5. Faut-il regretter l’époque où Jean Piaget était la référence théorique incontournable concernant les apprentissages logico-mathématiques ?

Non, évidemment : Piaget pensait que la construction du nombre dépend de manière essentielle de celle, plus générale, de la logique et cette position n’est plus tenable aujourd’hui. Cependant, Piaget avait raison lorsqu’il soutenait que, pour l’essentiel, le nombre trouve ses racines dans la construction par l’enfant de convictions qui lui permettent d’anticiper le résultat de ses actions. Les enfants doivent, par exemple, construire la conviction que s’ils forment une collection en réunissant « trois et encore un » et une autre collection en réunissant « deux et encore deux », ces deux collections auront la même taille. L’enfant qui a construit une telle conviction n’a plus besoin de mettre ces deux collections en correspondance terme à terme parce qu’il est sûr que la correspondance sera exacte.

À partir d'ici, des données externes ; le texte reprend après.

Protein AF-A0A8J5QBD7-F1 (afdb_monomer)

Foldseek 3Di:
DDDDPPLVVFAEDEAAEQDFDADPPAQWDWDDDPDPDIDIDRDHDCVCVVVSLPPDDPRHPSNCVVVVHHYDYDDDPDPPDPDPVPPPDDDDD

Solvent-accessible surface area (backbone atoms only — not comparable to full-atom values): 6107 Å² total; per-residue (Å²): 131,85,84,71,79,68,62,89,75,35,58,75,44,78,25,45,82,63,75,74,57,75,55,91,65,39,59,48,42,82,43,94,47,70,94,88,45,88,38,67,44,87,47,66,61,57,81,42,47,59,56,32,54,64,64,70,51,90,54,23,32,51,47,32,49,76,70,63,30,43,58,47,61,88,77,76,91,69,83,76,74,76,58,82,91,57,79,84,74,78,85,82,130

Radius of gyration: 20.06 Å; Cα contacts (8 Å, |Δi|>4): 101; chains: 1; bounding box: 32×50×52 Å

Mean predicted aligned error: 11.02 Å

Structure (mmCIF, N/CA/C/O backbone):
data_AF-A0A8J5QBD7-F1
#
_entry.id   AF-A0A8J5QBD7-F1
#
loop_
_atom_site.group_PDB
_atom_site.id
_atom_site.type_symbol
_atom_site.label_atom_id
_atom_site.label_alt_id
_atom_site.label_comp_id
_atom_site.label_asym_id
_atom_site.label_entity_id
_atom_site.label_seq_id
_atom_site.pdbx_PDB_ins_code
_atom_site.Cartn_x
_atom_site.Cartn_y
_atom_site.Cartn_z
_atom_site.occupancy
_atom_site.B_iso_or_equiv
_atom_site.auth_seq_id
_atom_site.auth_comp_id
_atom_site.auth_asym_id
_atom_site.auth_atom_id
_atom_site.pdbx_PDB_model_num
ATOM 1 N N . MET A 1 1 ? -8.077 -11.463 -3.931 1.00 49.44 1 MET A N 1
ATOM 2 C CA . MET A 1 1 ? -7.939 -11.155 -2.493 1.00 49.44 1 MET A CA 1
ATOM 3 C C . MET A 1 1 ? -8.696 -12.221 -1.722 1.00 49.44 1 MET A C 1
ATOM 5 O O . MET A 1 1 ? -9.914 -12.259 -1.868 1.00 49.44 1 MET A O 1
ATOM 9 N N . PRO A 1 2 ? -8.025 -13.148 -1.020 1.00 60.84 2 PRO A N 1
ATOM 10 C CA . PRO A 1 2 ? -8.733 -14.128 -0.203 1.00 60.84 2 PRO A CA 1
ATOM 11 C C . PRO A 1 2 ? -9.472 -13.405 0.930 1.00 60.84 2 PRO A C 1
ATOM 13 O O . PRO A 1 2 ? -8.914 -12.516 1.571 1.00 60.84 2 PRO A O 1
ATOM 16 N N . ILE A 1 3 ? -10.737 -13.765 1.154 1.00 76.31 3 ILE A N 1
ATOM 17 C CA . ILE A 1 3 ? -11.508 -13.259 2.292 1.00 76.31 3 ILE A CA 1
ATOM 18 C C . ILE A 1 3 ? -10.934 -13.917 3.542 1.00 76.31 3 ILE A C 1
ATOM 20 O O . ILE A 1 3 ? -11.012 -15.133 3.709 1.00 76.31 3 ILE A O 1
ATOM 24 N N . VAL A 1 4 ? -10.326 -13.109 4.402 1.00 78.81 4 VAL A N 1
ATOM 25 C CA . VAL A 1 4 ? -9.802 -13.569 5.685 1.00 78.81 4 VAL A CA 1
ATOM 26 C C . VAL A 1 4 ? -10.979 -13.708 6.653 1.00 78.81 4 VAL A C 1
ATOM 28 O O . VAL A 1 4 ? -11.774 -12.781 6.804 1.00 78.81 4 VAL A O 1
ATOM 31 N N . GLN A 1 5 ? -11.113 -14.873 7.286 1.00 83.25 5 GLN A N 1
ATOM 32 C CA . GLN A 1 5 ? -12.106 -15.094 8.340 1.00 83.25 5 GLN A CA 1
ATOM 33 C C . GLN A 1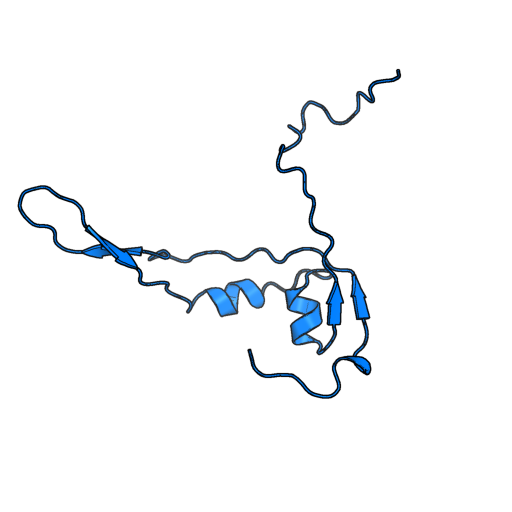 5 ? -11.710 -14.335 9.621 1.00 83.25 5 GLN A C 1
ATOM 35 O O . GLN A 1 5 ? -10.546 -13.980 9.819 1.00 83.25 5 GLN A O 1
ATOM 40 N N . ASP A 1 6 ? -12.693 -14.041 10.473 1.00 86.44 6 ASP A N 1
ATOM 41 C CA . ASP A 1 6 ? -12.511 -13.416 11.794 1.00 86.44 6 ASP A CA 1
ATOM 42 C C . ASP A 1 6 ? -11.863 -12.022 11.807 1.00 86.44 6 ASP A C 1
ATOM 44 O O . ASP A 1 6 ? -11.387 -11.559 12.843 1.00 86.44 6 ASP A O 1
ATOM 48 N N . VAL A 1 7 ? -11.879 -11.296 10.682 1.00 85.75 7 VAL A N 1
ATOM 49 C CA . VAL A 1 7 ? -11.355 -9.917 10.608 1.00 85.75 7 VAL A CA 1
ATOM 50 C C . VAL A 1 7 ? -12.005 -9.007 11.653 1.00 85.75 7 VAL A C 1
ATOM 52 O O . VAL A 1 7 ? -11.319 -8.180 12.245 1.00 85.75 7 VAL A O 1
ATOM 55 N N . SER A 1 8 ? -13.296 -9.198 11.943 1.00 86.75 8 SER A N 1
ATOM 56 C CA . SER A 1 8 ? -14.021 -8.409 12.946 1.00 86.75 8 SER A CA 1
ATOM 57 C C . SER A 1 8 ? -13.565 -8.654 14.388 1.00 86.75 8 SER A C 1
ATOM 59 O O . SER A 1 8 ? -13.857 -7.836 15.252 1.00 86.75 8 SER A O 1
ATOM 61 N N . GLN A 1 9 ? -12.900 -9.781 14.665 1.00 92.25 9 GLN A N 1
ATOM 62 C CA . GLN A 1 9 ? -12.424 -10.149 16.005 1.00 92.25 9 GLN A CA 1
ATOM 63 C C . GLN A 1 9 ? -10.985 -9.682 16.260 1.00 92.25 9 GLN A C 1
ATOM 65 O O . GLN A 1 9 ? -10.490 -9.744 17.385 1.00 92.25 9 GLN A O 1
ATOM 70 N N . ARG A 1 10 ? -10.284 -9.226 15.217 1.00 92.25 10 ARG A N 1
ATOM 71 C CA . ARG A 1 10 ? -8.904 -8.755 15.323 1.00 92.25 10 ARG A CA 1
ATOM 72 C C . ARG A 1 10 ? -8.867 -7.374 15.967 1.00 92.25 10 ARG A C 1
ATOM 74 O O . ARG A 1 10 ? -9.715 -6.522 15.714 1.00 92.25 10 ARG A O 1
ATOM 81 N N . LYS A 1 11 ? -7.830 -7.130 16.769 1.00 94.31 11 LYS A N 1
ATOM 82 C CA . LYS A 1 11 ? -7.558 -5.807 17.338 1.00 94.31 11 LYS A CA 1
ATOM 83 C C . LYS A 1 11 ? -7.403 -4.783 16.211 1.00 94.31 11 LYS A C 1
ATOM 85 O O . LYS A 1 11 ? -6.660 -5.025 15.264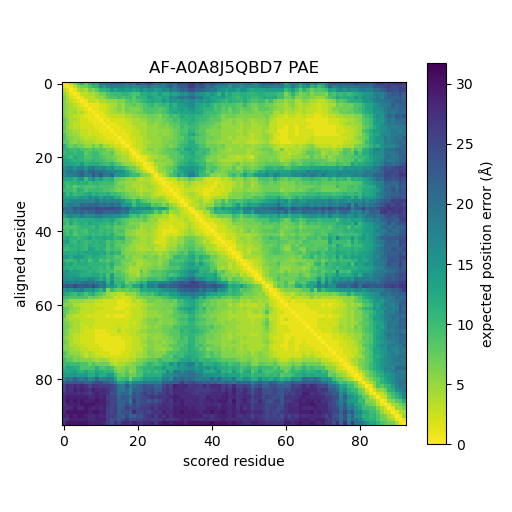 1.00 94.31 11 LYS A O 1
ATOM 90 N N . ILE A 1 12 ? -8.072 -3.642 16.346 1.00 94.75 12 ILE A N 1
ATOM 91 C CA . ILE A 1 12 ? -7.996 -2.521 15.405 1.00 94.75 12 ILE A CA 1
ATOM 92 C C . ILE A 1 12 ? -6.979 -1.505 15.931 1.00 94.75 12 ILE A C 1
ATOM 94 O O . ILE A 1 12 ? -7.008 -1.155 17.113 1.00 94.75 12 ILE A O 1
ATOM 98 N N . VAL A 1 13 ? -6.081 -1.035 15.067 1.00 94.62 13 VAL A N 1
ATOM 99 C CA . VAL A 1 13 ? -5.064 -0.027 15.390 1.00 94.62 13 VAL A CA 1
ATOM 100 C C . VAL A 1 13 ? -4.976 1.034 14.294 1.00 94.62 13 VAL A C 1
ATOM 102 O O . VAL A 1 13 ? -5.106 0.732 13.110 1.00 94.62 13 VAL A O 1
ATOM 105 N N . TRP A 1 14 ? -4.742 2.283 14.695 1.00 94.31 14 TRP A N 1
ATOM 106 C CA . TRP A 1 14 ? -4.427 3.373 13.772 1.00 94.31 14 TRP A CA 1
ATOM 107 C C . TRP A 1 14 ? -2.936 3.361 13.450 1.00 94.31 14 TRP A C 1
ATOM 109 O O . TRP A 1 14 ? -2.118 3.208 14.359 1.00 94.31 14 TRP A O 1
ATOM 119 N N . THR A 1 15 ? -2.590 3.525 12.178 1.00 93.50 15 THR A N 1
ATOM 120 C CA . THR A 1 15 ? -1.208 3.421 11.693 1.00 93.50 15 THR A CA 1
ATOM 121 C C . THR A 1 15 ? -0.877 4.487 10.653 1.00 93.50 15 THR A C 1
ATOM 123 O O . THR A 1 15 ? -1.767 5.087 10.052 1.00 93.50 15 THR A O 1
ATOM 126 N N . GLY A 1 16 ? 0.415 4.723 10.437 1.00 90.56 16 GLY A N 1
ATOM 127 C CA . GLY A 1 16 ? 0.943 5.396 9.252 1.00 90.56 16 GLY A CA 1
ATOM 128 C C . GLY A 1 16 ? 1.129 4.426 8.080 1.00 90.56 16 GLY A C 1
ATOM 129 O O . GLY A 1 16 ? 1.051 3.210 8.253 1.00 90.56 16 GLY A O 1
ATOM 130 N N . ILE A 1 17 ? 1.377 4.976 6.889 1.00 88.25 17 ILE A N 1
ATOM 131 C CA . ILE A 1 17 ? 1.685 4.192 5.685 1.00 88.25 17 ILE A CA 1
ATOM 132 C C . ILE A 1 17 ? 3.130 3.679 5.749 1.00 88.25 17 ILE A C 1
ATOM 134 O O . ILE A 1 17 ? 4.026 4.465 6.060 1.00 88.25 17 ILE A O 1
ATOM 138 N N . SER A 1 18 ? 3.371 2.397 5.462 1.00 87.12 18 SER A N 1
ATOM 139 C CA . SER A 1 18 ? 4.739 1.872 5.400 1.00 87.12 18 SER A CA 1
ATOM 140 C C . SER A 1 18 ? 5.532 2.452 4.227 1.00 87.12 18 SER A C 1
ATOM 142 O O . SER A 1 18 ? 5.005 2.743 3.147 1.00 87.12 18 SER A O 1
ATOM 144 N N . HIS A 1 19 ? 6.843 2.571 4.423 1.00 78.81 19 HIS A N 1
ATOM 145 C CA . HIS A 1 19 ? 7.777 2.997 3.389 1.00 78.81 19 HIS A CA 1
ATOM 146 C C . HIS A 1 19 ? 8.346 1.785 2.638 1.00 78.81 19 HIS A C 1
ATOM 148 O O . HIS A 1 19 ? 9.309 1.163 3.076 1.00 78.81 19 HIS A O 1
ATOM 154 N N . ASN A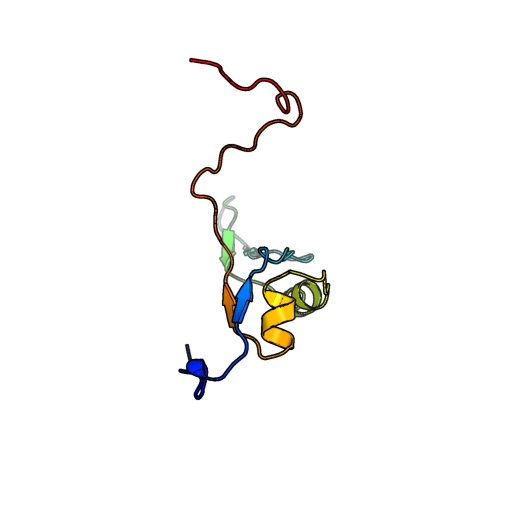 1 20 ? 7.770 1.457 1.478 1.00 76.31 20 ASN A N 1
ATOM 155 C CA . ASN A 1 20 ? 8.346 0.443 0.588 1.00 76.31 20 ASN A CA 1
ATOM 156 C C . ASN A 1 20 ? 9.478 1.042 -0.259 1.00 76.31 20 ASN A C 1
ATOM 158 O O . ASN A 1 20 ? 9.430 2.219 -0.624 1.00 76.31 20 ASN A O 1
ATOM 162 N N . PHE A 1 21 ? 10.461 0.223 -0.627 1.00 75.12 21 PHE A N 1
ATOM 163 C CA . PHE A 1 21 ? 11.521 0.615 -1.554 1.00 75.12 21 PHE A CA 1
ATOM 164 C C . PHE A 1 21 ? 11.655 -0.395 -2.694 1.00 75.12 21 PHE A C 1
ATOM 166 O O . PHE A 1 21 ? 11.258 -1.551 -2.574 1.00 75.12 21 PHE A O 1
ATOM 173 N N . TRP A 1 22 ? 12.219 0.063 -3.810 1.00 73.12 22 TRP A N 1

Si l’on veut comprendre la façon dont les enfants progressent dans leurs apprentissages numériques, mieux vaut se référer à Piaget qu’à une chercheuse comme Rochel Gelman qui pense que le nombre trouve ses racines dans la connaissance de « principes innés du comptage ». La compréhension des nombres dépend de l’appropriation par l’enfant de leurs décompositions et, notamment, du fait que chaque nombre s’obtient à partir du précédent en lui ajoutant une unité. Le comptage n’est pas le meilleur contexte pour comprendre cela de manière précoce, alors que c’est précisément ce type de propriété que les élèves en difficulté tardent à comprendre.